An additional parameter is passed in defining the response format, like HTML or XML. The default is HTML. Each action specifies a different behavior for each format it accepts. For example, in the “show” action, the “html” format will display a page showing everything about the item, while the “rss” format will render an RSS document with the latest action notices. Note that the format only specifies the response format. The request format (what the browser sends to the server) is always the same: all parameters encoded in the URL or the HTTP post data. We will only be using HTTP as the transport for viewers (although we can define things that accept emails and SSH and other protocols, they just won’t be called viewers).
Whenever a visitor (or another web service or bot) is at an action of a viewer, he has an authenticated AuthenticationMethod, and through that AuthenticationMethod, is an Agent. If a visitor has not authenticated, they’ll be using AnonymousAgent. We will support various ways of authenticating via the different subclasses of AuthenticationMethod.
There is a DjangoTemplateDocument viewer right now, which accepts DjangoTemplateDocuments, and when viewed with the “render” action, it renders the DjangoTemplateDocument as HTML (or whatever format) straight back to the browser. This allows users to add web content that is not really tied to a viewer, so they can fully customize the user experience. By using DjangoTemplateDocuments and vanity URLs, a webmaster can use Deme to create a completely customized site that has no sign of Deme (unless a visitor specifically types in a /viewing/ or /static/ URL).
However, DjangoTemplateDocuments only allow the content to be customized, and not the things that a view does.

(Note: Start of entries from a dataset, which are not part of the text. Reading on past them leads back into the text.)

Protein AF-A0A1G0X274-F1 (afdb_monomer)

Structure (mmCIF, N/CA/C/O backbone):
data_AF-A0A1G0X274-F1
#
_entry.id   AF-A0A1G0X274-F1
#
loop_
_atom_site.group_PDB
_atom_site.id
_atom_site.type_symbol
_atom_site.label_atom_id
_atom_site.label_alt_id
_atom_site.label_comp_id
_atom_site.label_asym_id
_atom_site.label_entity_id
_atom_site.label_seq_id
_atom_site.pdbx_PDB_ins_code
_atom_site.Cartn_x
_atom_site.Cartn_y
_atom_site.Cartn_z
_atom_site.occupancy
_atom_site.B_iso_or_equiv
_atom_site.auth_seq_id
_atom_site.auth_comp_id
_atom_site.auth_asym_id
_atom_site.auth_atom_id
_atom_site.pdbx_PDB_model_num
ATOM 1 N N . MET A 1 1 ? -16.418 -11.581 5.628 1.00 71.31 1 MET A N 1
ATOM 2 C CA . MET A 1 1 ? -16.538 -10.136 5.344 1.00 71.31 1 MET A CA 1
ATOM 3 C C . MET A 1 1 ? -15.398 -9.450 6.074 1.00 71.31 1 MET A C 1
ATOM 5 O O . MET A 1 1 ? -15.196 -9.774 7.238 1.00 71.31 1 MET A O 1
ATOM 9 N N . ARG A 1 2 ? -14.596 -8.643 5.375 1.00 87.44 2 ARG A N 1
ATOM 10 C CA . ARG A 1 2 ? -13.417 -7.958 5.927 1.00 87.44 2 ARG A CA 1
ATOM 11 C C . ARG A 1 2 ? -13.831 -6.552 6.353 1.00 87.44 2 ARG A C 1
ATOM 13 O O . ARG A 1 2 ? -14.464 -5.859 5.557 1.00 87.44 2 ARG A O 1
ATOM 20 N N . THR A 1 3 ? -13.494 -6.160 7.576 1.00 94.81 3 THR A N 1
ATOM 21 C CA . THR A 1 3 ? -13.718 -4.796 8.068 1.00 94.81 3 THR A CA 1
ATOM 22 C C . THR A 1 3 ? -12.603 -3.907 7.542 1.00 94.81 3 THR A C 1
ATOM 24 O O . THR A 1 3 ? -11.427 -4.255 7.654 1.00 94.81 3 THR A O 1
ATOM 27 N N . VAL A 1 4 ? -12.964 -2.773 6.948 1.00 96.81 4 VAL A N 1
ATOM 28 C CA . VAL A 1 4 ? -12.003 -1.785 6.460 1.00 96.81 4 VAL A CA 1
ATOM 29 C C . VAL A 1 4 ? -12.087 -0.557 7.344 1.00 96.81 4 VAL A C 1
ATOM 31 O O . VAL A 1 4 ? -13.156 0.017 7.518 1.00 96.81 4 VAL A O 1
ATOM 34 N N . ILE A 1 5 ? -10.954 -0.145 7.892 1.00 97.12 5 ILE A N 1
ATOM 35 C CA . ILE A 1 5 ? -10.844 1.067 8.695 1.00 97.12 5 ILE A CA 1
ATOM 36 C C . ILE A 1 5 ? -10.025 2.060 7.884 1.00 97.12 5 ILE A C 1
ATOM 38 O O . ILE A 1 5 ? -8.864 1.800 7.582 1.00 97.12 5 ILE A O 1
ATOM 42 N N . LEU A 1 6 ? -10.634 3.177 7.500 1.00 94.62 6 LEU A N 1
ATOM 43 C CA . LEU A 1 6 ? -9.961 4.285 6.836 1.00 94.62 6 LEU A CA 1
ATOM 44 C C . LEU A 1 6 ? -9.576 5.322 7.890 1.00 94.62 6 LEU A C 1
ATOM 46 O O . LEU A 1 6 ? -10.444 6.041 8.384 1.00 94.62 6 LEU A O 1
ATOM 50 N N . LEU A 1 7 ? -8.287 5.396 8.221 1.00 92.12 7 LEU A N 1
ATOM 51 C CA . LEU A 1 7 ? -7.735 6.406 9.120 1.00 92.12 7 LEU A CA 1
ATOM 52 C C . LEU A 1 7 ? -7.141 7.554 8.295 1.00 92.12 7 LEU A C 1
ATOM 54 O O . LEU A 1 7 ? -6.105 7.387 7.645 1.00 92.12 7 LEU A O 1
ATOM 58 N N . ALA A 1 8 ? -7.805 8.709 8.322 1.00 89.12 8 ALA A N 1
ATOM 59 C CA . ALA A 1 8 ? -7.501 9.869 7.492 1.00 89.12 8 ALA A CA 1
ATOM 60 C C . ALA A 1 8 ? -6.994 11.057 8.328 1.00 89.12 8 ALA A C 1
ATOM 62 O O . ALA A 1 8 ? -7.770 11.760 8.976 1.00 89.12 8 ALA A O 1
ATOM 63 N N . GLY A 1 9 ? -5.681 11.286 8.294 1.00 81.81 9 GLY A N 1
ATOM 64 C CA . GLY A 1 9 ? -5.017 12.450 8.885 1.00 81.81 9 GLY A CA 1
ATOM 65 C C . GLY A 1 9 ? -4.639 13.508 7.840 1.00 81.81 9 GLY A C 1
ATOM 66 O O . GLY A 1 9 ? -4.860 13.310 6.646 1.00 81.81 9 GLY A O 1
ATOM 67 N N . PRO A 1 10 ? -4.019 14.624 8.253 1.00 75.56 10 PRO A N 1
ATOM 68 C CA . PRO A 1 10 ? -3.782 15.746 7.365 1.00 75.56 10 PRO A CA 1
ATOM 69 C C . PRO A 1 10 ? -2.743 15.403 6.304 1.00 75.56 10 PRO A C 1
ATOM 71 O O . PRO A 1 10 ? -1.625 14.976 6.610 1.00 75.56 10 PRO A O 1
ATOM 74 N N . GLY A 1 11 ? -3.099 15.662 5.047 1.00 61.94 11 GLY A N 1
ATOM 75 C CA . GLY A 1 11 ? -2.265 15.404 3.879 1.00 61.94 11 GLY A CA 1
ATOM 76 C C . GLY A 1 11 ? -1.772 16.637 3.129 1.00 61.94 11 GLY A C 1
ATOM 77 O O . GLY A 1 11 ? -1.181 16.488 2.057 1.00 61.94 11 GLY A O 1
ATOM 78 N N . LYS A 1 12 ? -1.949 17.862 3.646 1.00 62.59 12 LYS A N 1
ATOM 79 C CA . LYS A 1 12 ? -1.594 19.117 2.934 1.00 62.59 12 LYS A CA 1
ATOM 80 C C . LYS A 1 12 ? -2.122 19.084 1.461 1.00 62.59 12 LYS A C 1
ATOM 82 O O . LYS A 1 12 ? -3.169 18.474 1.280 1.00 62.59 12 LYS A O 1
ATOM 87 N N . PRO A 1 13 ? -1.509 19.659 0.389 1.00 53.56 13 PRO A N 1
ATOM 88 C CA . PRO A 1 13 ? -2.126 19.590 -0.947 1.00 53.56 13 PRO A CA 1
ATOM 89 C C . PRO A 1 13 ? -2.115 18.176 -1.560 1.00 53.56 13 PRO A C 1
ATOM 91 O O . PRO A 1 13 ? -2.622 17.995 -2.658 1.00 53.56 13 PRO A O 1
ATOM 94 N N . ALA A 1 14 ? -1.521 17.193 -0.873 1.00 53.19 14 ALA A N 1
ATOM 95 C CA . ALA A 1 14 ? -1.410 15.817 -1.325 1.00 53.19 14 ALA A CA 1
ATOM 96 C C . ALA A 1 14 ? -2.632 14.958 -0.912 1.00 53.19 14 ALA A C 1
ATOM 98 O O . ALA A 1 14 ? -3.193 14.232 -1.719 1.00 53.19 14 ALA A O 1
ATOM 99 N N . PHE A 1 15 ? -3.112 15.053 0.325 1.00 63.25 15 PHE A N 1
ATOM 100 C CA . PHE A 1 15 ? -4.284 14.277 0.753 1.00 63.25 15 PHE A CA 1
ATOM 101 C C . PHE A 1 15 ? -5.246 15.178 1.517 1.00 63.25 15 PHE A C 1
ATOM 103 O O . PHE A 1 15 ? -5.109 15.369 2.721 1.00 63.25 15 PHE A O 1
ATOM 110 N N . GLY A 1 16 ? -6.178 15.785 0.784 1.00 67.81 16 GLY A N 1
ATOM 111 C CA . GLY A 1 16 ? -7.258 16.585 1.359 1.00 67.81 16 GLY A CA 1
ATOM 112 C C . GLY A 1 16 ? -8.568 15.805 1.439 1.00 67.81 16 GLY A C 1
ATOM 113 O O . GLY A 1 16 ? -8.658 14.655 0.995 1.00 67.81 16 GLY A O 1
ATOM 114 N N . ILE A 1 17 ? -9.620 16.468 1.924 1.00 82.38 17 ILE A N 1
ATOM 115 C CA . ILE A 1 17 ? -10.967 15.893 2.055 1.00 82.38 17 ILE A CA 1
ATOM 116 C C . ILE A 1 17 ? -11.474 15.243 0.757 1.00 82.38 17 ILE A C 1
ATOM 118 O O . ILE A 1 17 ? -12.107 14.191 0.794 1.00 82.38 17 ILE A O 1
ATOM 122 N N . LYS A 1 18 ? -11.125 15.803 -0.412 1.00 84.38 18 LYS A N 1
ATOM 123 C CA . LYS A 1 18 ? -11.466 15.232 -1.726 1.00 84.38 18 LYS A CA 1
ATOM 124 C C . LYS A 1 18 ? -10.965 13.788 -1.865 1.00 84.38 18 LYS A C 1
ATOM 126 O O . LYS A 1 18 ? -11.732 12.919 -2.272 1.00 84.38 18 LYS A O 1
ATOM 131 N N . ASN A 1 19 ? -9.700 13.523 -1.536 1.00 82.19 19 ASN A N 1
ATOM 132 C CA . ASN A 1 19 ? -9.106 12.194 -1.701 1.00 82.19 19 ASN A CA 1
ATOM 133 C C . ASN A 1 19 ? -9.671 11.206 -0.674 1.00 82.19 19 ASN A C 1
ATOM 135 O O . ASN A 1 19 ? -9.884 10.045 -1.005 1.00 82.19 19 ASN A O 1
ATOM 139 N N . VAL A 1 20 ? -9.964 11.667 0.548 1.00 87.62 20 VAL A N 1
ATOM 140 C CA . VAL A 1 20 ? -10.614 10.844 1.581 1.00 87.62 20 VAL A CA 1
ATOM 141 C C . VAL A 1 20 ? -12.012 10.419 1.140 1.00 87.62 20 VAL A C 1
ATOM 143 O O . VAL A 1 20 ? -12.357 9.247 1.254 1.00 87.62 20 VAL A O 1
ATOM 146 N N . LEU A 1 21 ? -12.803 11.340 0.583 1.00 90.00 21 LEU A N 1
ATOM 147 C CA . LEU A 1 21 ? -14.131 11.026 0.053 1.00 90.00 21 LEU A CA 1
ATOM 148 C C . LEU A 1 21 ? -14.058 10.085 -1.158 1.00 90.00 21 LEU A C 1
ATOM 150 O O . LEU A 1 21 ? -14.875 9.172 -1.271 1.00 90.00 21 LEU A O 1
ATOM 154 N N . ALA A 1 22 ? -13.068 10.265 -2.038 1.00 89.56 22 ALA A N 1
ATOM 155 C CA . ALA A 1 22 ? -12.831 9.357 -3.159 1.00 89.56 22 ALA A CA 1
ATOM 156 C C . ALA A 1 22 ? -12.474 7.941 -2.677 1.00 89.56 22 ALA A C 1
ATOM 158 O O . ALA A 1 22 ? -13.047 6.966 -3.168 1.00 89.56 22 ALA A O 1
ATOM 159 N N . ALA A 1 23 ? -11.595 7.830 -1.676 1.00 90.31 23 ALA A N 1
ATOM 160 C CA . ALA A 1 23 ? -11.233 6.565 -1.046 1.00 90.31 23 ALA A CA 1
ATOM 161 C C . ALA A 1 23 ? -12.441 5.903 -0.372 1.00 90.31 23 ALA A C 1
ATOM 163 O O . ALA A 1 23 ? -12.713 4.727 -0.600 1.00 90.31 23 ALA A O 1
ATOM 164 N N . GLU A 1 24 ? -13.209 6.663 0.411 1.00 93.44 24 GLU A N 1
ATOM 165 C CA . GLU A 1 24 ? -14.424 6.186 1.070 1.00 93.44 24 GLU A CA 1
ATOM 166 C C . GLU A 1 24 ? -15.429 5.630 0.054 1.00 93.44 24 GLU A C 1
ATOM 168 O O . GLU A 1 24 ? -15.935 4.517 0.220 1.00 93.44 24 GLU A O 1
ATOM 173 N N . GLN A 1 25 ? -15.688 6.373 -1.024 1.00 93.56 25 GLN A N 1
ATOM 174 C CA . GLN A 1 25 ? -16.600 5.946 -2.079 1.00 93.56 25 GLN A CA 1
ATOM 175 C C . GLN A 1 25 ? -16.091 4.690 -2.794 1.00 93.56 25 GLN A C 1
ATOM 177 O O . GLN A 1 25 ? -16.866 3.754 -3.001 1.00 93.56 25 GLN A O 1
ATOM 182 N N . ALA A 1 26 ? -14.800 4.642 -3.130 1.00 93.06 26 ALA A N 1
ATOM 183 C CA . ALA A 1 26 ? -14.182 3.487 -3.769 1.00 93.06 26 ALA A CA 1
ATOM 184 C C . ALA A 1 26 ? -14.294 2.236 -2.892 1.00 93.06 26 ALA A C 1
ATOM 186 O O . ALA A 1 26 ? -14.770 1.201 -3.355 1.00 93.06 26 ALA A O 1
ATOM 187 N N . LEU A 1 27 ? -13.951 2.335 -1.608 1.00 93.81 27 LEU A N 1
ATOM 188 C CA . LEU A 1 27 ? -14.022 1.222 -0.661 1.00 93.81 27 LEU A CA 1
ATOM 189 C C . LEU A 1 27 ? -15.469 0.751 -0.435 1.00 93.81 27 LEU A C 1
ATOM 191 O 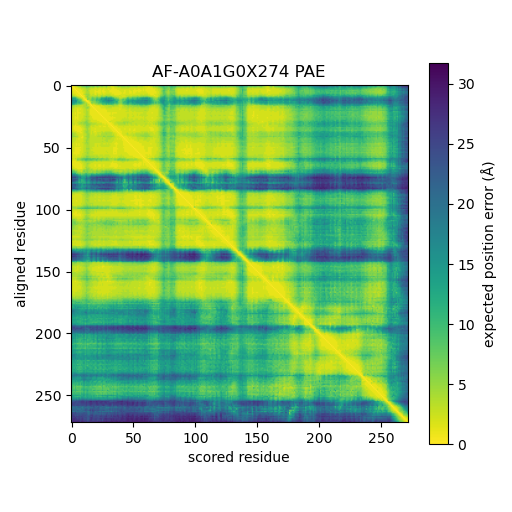O . LEU A 1 27 ? -15.730 -0.452 -0.464 1.00 93.81 27 LEU A O 1
ATOM 195 N N . LYS A 1 28 ? -16.438 1.666 -0.298 1.00 92.75 28 LYS A N 1
ATOM 196 C CA . LYS A 1 28 ? -17.868 1.300 -0.228 1.00 92.75 28 LYS A CA 1
ATOM 197 C C . LYS A 1 28 ? -18.336 0.600 -1.494 1.00 92.75 28 LYS A C 1
ATOM 199 O O . LYS A 1 28 ? -19.034 -0.408 -1.416 1.00 92.75 28 LYS A O 1
ATOM 204 N N . ASN A 1 29 ? -17.908 1.081 -2.661 1.00 93.19 29 ASN A N 1
ATOM 205 C CA . ASN A 1 29 ? -18.207 0.428 -3.927 1.00 93.19 29 ASN A CA 1
ATOM 206 C C . ASN A 1 29 ? -17.644 -0.998 -3.948 1.00 93.19 29 ASN A C 1
ATOM 208 O O . ASN A 1 29 ? -18.301 -1.887 -4.475 1.00 93.19 29 ASN A O 1
ATOM 212 N N . GLN A 1 30 ? -16.500 -1.273 -3.324 1.00 92.44 30 GLN A N 1
ATOM 213 C CA . GLN A 1 30 ? -15.962 -2.634 -3.178 1.00 92.44 30 GLN A CA 1
ATOM 214 C C . GLN A 1 30 ? -16.771 -3.542 -2.227 1.00 92.44 30 GLN A C 1
ATOM 216 O O . GLN A 1 30 ? -16.434 -4.714 -2.076 1.00 92.44 30 GLN A O 1
ATOM 221 N N . GLY A 1 31 ? -17.841 -3.039 -1.602 1.00 89.69 31 GLY A N 1
ATOM 222 C CA . GLY A 1 31 ? -18.629 -3.780 -0.617 1.00 89.69 31 GLY A CA 1
ATOM 223 C C . GLY A 1 31 ? -17.946 -3.869 0.748 1.00 89.69 31 GLY A C 1
ATOM 224 O O . GLY A 1 31 ? -18.206 -4.808 1.499 1.00 89.69 31 GLY A O 1
ATOM 225 N N . ALA A 1 32 ? -17.046 -2.928 1.055 1.00 89.44 32 ALA A N 1
ATOM 226 C CA . ALA A 1 32 ? -16.374 -2.869 2.345 1.00 89.44 32 ALA A CA 1
ATOM 227 C C . ALA A 1 32 ? -17.360 -2.602 3.489 1.00 89.44 32 ALA A C 1
ATOM 229 O O . ALA A 1 32 ? -18.213 -1.718 3.394 1.00 89.44 32 ALA A O 1
ATOM 230 N N . ASP A 1 33 ? -17.153 -3.294 4.609 1.00 92.75 33 ASP A N 1
ATOM 231 C CA . ASP A 1 33 ? -17.650 -2.858 5.914 1.00 92.75 33 ASP A CA 1
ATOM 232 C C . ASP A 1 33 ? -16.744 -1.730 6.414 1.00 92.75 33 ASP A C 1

For example, one cannot write a DjangoTemplateDocument to create a new record in the database, or to send out an email when visited, or more importantly, to do unauthorized things like execute UNIX commands.
Also, every HTML response from a viewer is rendered by inheriting from the default layout from the given site, so by modifying DjangoTemplateDocuments, one can change the look and feel of ordinary viewers to some extent.
Modules are self-contained collections of item types and viewers (and arbitrary Django code) that can be imported into any Deme project. They work just like Django apps, except by virtue of being in the modules/ directory they are registered into the Deme viewer framework. All of the item types discussed in this document are part of the Deme “core” (the cms/ directory). Modules cannot generally override or change functionality of existing parts of code (so you cannot add a button to a page rendered by ItemViewer). They can only add new functionality.
As described in the section on Subscriptions, Deme will email notifications for every action notice made on items that are subscribed to (in the future we will support other ContactMethods, like sending SMS notifications). The communication also goes the other way: if someone responds to a notification email (or sends an email to the address corresponding to a particular item), that will become a comment on Deme.
Deme uses the Bootstrap 3 front-end framework (http://getbootstrap.com).
Stylesheets (CSS) for Deme are generated from LESS files (http://lesscss.org). There are many ways to compile LESS files but the one used was CodeKit (http://incident57.com/codekit), a commercial software package that simplifies the process.
In order to allow easy upgrade of the Bootstrap framework files, files in /static/less/bootstrap should not be customized for Deme as any customization would be overwritten when upgrading Bootstrap. Instead, changes should be made to files in /static/less/deme.
The Bootstrap Javascript is simply included as a minified JS file.